The goal is to give workers the ability to recognize human factors in real time and then adjust their actions accordingly to account for any temporary variance in their ability. Just as someone would take extra steps to stay awake when they’re in the middle of a long drive and realize that they’re exhausted, it’s important to give workers a set of techniques that will help them notice when human factors are making them less safe and then take action to avoid a potentially disastrous incident.

Educate Supervisors on Managing Human Factors
Supervisors and direct managers are the cog that connects organizational intention and worker action. As such, they are essential drivers of not only production but also of keeping workers safe when they get things done. In many cases, they represent the last opportunity to check in with people before they begin working at heights.

Consider the case of a worker who is visibly sleep-deprived because they have a new child at home. A supervisor who knows about human risk factors is more likely to recognize the danger this poses to the worker. That same supervisor will also be better positioned to intervene to mitigate the risk, either by adjusting the employee’s working conditions or by reminding them of key safety concerns that they might otherwise forget because they’re tired.

Supervisors can provide periodic refreshers about dealing with human factors in the form of toolbox talks and other safety-focused conversations. They can also facilitate discussions among co-workers about scenarios in which they’ve encountered human risk factors on the job. Peer-to-peer sharing of real-world experiences is one of the best ways to help keep human factors awareness at the front of people’s minds. It’s also a good way to share effective, context-relevant tactics for staying safe when mental and physical states conspire to increase the risk of working at heights.

Identify Structural Issues that May Induce Human Factors
In many cases, organizational systems and work structures can inadvertently create new human factors or amplify existing ones.
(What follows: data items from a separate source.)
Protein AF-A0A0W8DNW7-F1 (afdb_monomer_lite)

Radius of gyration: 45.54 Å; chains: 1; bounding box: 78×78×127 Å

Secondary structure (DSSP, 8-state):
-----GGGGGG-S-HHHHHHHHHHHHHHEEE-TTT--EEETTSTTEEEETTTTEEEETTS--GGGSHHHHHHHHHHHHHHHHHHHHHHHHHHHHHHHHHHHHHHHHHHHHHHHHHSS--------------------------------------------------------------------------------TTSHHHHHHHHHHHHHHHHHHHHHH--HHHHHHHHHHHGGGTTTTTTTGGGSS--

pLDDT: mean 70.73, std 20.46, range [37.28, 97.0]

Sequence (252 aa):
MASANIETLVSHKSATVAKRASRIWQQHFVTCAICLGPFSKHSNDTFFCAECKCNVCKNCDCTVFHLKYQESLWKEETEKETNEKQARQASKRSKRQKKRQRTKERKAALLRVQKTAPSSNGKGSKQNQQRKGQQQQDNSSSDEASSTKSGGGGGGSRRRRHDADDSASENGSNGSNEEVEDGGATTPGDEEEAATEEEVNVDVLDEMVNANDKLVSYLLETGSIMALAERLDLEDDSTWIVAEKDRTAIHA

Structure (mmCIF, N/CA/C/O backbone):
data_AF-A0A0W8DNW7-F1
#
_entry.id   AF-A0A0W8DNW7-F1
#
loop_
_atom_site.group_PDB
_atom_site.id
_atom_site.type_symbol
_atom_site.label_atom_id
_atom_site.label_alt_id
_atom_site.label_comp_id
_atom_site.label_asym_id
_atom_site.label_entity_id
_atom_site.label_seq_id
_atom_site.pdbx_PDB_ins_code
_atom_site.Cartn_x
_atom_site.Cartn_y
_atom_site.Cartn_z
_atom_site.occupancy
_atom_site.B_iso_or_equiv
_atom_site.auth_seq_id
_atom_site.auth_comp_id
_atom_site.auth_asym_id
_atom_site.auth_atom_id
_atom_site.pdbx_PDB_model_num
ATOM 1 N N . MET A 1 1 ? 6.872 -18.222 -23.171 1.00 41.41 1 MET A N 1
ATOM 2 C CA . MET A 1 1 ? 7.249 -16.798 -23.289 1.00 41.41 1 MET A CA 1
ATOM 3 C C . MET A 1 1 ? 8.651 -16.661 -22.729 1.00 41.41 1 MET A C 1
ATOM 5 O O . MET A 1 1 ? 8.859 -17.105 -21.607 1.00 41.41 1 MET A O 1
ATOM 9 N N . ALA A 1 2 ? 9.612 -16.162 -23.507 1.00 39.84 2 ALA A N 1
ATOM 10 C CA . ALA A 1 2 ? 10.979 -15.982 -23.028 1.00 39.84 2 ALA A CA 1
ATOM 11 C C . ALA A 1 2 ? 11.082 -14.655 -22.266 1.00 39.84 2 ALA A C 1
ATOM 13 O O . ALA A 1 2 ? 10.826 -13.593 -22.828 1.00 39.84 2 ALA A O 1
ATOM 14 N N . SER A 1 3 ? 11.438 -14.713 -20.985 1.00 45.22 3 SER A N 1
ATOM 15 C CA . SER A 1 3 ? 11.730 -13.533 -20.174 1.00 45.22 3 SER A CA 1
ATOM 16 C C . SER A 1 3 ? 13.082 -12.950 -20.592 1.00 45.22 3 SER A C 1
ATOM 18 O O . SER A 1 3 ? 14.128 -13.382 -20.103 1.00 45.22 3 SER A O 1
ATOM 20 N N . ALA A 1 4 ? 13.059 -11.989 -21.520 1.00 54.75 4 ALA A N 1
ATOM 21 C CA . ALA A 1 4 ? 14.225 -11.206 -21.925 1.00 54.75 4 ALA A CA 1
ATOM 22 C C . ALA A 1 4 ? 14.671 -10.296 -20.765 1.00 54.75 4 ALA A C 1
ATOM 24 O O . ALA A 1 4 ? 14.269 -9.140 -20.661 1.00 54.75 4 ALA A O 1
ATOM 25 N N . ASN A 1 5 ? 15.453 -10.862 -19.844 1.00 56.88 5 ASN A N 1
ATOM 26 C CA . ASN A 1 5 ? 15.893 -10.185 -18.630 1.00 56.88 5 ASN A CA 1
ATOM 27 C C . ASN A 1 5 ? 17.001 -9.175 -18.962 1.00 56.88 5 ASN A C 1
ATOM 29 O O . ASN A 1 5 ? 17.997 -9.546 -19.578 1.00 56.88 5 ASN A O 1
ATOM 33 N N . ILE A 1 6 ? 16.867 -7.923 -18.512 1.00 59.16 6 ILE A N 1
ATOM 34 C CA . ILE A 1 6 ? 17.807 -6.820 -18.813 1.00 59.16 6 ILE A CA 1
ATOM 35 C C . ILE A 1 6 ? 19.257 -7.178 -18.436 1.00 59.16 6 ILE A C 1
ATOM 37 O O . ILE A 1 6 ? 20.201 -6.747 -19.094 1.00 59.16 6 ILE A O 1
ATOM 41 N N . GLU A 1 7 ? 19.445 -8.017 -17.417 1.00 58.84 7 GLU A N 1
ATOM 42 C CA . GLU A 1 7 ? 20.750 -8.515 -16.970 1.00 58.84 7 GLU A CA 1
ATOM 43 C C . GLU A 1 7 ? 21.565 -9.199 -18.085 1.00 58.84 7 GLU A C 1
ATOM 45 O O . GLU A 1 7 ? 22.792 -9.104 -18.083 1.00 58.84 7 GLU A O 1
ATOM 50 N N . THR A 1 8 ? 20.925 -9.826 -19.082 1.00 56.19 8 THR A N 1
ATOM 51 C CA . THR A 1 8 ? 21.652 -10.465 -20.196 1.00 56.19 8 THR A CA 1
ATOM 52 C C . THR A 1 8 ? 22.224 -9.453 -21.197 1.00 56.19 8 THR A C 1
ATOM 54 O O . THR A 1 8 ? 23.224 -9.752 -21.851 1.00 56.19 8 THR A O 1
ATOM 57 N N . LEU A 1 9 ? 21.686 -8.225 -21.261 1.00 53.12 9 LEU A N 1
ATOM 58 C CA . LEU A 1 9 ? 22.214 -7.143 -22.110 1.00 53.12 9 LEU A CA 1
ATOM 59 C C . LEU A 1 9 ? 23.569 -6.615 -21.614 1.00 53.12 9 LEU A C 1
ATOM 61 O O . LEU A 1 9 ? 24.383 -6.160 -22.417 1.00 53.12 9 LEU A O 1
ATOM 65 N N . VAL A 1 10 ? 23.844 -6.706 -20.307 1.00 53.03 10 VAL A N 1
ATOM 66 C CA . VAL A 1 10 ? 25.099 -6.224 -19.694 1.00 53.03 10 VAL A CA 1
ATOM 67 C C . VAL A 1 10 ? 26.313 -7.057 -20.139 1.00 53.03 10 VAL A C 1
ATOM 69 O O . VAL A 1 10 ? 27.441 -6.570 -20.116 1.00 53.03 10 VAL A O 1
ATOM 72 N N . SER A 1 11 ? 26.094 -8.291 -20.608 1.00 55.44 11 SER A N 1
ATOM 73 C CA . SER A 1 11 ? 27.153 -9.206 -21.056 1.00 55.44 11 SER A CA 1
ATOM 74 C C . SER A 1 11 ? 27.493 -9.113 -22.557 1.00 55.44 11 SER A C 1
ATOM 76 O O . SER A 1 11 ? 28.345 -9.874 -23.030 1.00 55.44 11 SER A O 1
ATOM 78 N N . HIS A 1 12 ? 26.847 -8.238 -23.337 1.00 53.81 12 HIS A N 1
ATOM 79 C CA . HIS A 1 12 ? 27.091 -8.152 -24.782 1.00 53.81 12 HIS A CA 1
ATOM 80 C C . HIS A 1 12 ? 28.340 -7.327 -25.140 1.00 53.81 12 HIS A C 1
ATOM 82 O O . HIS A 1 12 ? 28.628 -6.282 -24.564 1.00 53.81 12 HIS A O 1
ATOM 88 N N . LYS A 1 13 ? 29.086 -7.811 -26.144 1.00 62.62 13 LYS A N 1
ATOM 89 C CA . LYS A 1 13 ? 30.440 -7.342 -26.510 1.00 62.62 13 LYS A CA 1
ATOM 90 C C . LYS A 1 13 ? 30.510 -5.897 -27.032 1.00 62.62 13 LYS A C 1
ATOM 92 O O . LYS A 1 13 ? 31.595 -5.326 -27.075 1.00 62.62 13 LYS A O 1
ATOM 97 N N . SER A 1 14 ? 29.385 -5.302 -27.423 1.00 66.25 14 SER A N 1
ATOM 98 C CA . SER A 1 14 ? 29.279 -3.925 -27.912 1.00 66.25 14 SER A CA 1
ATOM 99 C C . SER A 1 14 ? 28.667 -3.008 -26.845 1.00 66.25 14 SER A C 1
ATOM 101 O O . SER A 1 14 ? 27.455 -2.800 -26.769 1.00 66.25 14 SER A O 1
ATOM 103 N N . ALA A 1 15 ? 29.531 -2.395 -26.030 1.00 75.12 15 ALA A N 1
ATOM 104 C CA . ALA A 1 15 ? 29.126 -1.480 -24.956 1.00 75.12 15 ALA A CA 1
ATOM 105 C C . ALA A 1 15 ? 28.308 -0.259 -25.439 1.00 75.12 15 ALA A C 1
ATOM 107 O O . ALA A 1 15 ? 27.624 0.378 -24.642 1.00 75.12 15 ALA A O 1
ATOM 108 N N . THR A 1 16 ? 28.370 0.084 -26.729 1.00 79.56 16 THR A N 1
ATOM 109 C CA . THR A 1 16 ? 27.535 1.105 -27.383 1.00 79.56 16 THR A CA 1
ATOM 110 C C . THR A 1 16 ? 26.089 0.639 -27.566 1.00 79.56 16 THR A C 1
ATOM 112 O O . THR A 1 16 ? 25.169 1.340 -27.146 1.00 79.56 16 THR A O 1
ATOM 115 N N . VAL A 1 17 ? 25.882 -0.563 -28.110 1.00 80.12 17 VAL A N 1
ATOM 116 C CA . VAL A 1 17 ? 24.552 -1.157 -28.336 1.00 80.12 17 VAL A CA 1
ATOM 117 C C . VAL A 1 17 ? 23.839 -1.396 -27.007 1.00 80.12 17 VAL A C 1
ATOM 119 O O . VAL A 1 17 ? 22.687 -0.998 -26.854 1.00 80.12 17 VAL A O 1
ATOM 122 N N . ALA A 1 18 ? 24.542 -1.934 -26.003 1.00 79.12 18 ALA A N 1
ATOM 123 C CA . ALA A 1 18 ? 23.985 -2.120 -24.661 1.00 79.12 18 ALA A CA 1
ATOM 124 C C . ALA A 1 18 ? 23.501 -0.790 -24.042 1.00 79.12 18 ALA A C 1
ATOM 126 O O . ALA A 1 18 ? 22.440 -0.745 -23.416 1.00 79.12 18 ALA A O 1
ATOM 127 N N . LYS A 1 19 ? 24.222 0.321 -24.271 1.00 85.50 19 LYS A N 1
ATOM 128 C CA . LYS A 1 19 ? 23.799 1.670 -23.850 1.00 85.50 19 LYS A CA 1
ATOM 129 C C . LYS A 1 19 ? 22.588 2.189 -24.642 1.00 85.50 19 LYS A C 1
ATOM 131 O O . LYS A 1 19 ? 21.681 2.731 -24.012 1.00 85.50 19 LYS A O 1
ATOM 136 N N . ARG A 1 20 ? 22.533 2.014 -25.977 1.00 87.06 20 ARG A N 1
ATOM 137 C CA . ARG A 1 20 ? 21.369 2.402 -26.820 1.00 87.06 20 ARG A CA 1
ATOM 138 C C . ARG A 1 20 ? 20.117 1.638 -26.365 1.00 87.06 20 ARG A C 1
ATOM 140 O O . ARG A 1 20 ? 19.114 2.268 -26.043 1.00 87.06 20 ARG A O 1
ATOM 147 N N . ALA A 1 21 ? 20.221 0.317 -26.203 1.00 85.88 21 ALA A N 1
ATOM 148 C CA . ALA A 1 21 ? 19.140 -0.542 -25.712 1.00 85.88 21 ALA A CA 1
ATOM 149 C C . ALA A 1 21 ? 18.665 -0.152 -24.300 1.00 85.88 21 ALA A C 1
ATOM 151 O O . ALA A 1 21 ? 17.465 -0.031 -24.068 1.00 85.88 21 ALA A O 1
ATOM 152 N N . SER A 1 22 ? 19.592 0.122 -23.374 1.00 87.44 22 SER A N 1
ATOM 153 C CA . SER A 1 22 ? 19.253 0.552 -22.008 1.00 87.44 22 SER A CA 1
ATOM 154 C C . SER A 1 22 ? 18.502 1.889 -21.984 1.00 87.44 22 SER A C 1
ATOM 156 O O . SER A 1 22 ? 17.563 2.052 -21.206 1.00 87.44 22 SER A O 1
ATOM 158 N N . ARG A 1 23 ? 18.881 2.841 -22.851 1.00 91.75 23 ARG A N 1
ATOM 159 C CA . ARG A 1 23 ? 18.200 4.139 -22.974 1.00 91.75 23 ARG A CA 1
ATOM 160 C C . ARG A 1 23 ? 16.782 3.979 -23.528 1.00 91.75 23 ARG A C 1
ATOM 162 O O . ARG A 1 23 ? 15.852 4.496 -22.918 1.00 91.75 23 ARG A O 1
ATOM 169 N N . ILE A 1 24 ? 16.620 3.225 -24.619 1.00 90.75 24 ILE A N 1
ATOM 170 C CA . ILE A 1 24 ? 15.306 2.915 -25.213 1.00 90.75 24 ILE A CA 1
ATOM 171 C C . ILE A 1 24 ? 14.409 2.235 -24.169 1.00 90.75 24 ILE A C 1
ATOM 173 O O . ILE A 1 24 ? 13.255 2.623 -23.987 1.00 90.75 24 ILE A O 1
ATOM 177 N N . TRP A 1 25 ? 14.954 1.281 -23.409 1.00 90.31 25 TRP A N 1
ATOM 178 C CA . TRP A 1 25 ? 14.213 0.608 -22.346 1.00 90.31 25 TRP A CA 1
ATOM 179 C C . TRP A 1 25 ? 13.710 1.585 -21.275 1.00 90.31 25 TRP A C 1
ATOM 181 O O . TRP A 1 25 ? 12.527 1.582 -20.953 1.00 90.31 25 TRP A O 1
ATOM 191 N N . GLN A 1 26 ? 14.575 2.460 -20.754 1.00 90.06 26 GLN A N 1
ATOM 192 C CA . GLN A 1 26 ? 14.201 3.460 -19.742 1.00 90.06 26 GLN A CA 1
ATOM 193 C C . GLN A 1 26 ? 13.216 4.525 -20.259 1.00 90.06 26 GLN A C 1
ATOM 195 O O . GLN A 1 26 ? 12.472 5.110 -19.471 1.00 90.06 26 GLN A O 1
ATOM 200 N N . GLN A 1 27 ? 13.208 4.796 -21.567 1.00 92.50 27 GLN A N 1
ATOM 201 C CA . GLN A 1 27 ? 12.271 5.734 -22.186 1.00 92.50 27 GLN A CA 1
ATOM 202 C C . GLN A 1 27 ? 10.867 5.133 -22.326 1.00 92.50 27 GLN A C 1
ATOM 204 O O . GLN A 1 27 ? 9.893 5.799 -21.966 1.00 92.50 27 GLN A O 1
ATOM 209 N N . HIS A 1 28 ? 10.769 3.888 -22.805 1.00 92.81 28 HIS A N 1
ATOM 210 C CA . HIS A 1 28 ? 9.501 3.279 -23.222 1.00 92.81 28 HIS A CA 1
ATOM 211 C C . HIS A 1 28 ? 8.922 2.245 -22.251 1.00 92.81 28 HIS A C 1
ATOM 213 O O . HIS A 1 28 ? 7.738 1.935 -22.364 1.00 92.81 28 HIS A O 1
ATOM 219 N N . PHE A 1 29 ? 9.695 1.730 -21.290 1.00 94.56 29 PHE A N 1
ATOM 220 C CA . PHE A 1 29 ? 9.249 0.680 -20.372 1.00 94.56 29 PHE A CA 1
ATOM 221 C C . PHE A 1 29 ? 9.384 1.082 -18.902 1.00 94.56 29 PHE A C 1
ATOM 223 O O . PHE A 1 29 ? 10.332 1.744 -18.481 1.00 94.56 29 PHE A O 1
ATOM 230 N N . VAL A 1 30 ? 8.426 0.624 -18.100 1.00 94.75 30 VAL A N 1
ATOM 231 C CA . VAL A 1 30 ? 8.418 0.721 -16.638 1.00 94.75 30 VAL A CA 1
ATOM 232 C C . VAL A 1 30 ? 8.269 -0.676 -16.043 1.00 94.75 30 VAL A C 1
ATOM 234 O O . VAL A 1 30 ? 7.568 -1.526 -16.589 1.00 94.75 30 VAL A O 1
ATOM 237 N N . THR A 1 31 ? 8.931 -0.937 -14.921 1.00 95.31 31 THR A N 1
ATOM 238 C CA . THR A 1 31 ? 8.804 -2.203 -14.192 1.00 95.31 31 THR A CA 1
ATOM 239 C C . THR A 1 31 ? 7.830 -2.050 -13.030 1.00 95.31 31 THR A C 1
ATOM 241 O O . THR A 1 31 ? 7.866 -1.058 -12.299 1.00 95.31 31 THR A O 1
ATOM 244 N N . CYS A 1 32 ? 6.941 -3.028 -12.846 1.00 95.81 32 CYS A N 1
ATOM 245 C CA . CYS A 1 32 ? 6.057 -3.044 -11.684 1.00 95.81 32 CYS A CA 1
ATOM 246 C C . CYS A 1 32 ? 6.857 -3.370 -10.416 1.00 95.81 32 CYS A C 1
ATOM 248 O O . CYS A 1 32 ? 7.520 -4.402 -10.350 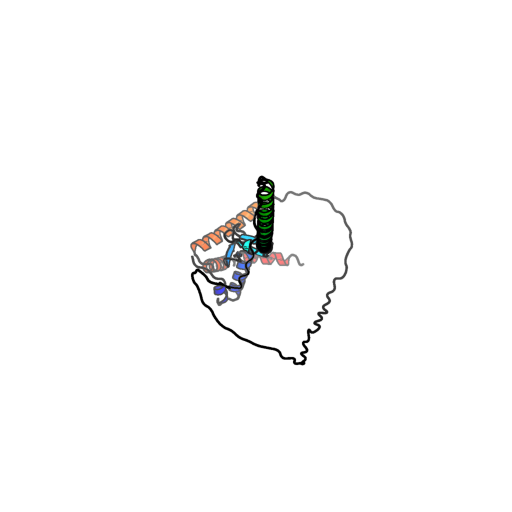1.00 95.81 32 CYS A O 1
ATOM 250 N N . ALA A 1 33 ? 6.730 -2.547 -9.374 1.00 95.81 33 ALA A N 1
ATOM 251 C CA . ALA A 1 33 ? 7.457 -2.732 -8.115 1.00 95.81 33 ALA A CA 1
ATOM 252 C C . ALA A 1 33 ? 7.084 -4.008 -7.326 1.00 95.81 33 ALA A C 1
ATOM 254 O O . ALA A 1 33 ? 7.812 -4.382 -6.412 1.00 95.81 33 ALA A O 1
ATOM 255 N N . ILE A 1 34 ? 5.964 -4.666 -7.657 1.00 95.75 34 ILE A N 1
ATOM 256 C CA . ILE A 1 34 ? 5.455 -5.850 -6.942 1.00 95.75 34 ILE A CA 1
ATOM 257 C C . ILE A 1 34 ? 5.796 -7.144 -7.691 1.00 95.75 34 ILE A C 1
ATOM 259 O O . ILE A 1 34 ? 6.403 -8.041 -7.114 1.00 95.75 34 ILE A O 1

Either way, it’s worth taking a look at each worksite’s daily and weekly processes to see if they are unintentionally making things more dangerous for workers at heights.

For example, tight deadlines may induce employees to work at a faster pace than they normally would, increasing the likelihood of making a mistake. Similarly, not providing sufficient breaks may mean workers are more fatigued in the last few hours of their shift. More subtle factors may also cause problems. A failure to adjust to changing conditions, such as weather or other large-scale environmental factors, could lead to an increased risk of injury.

Finally, it’s worth noting that some organizational conditions are unavoidable but can still pose human factors-related challenges. Delays in production or permit-related holdups can lead to frustration and confusion among workers, and while it may not be the company’s fault, they must ensure that it doesn’t result in additional safety concerns for their workers.

Responsible employers already meet the working-at-heights compliance standards for their specific work situations. Unfortunately, over 120 people are injured and two people are killed every day from falls. Many of them work for responsible employers. Clearly, more needs to be done to address the escalating number of serious falls in the workplace.

It’s time for every safety professional to take a hard look at their working-at-heights safety plan and ask themselves, “Am I doing enough to address the human factors that are putting my people at a greater risk?” If the answer is no, then an examination of organizational pressures and additional training for employees and supervisors are imperative.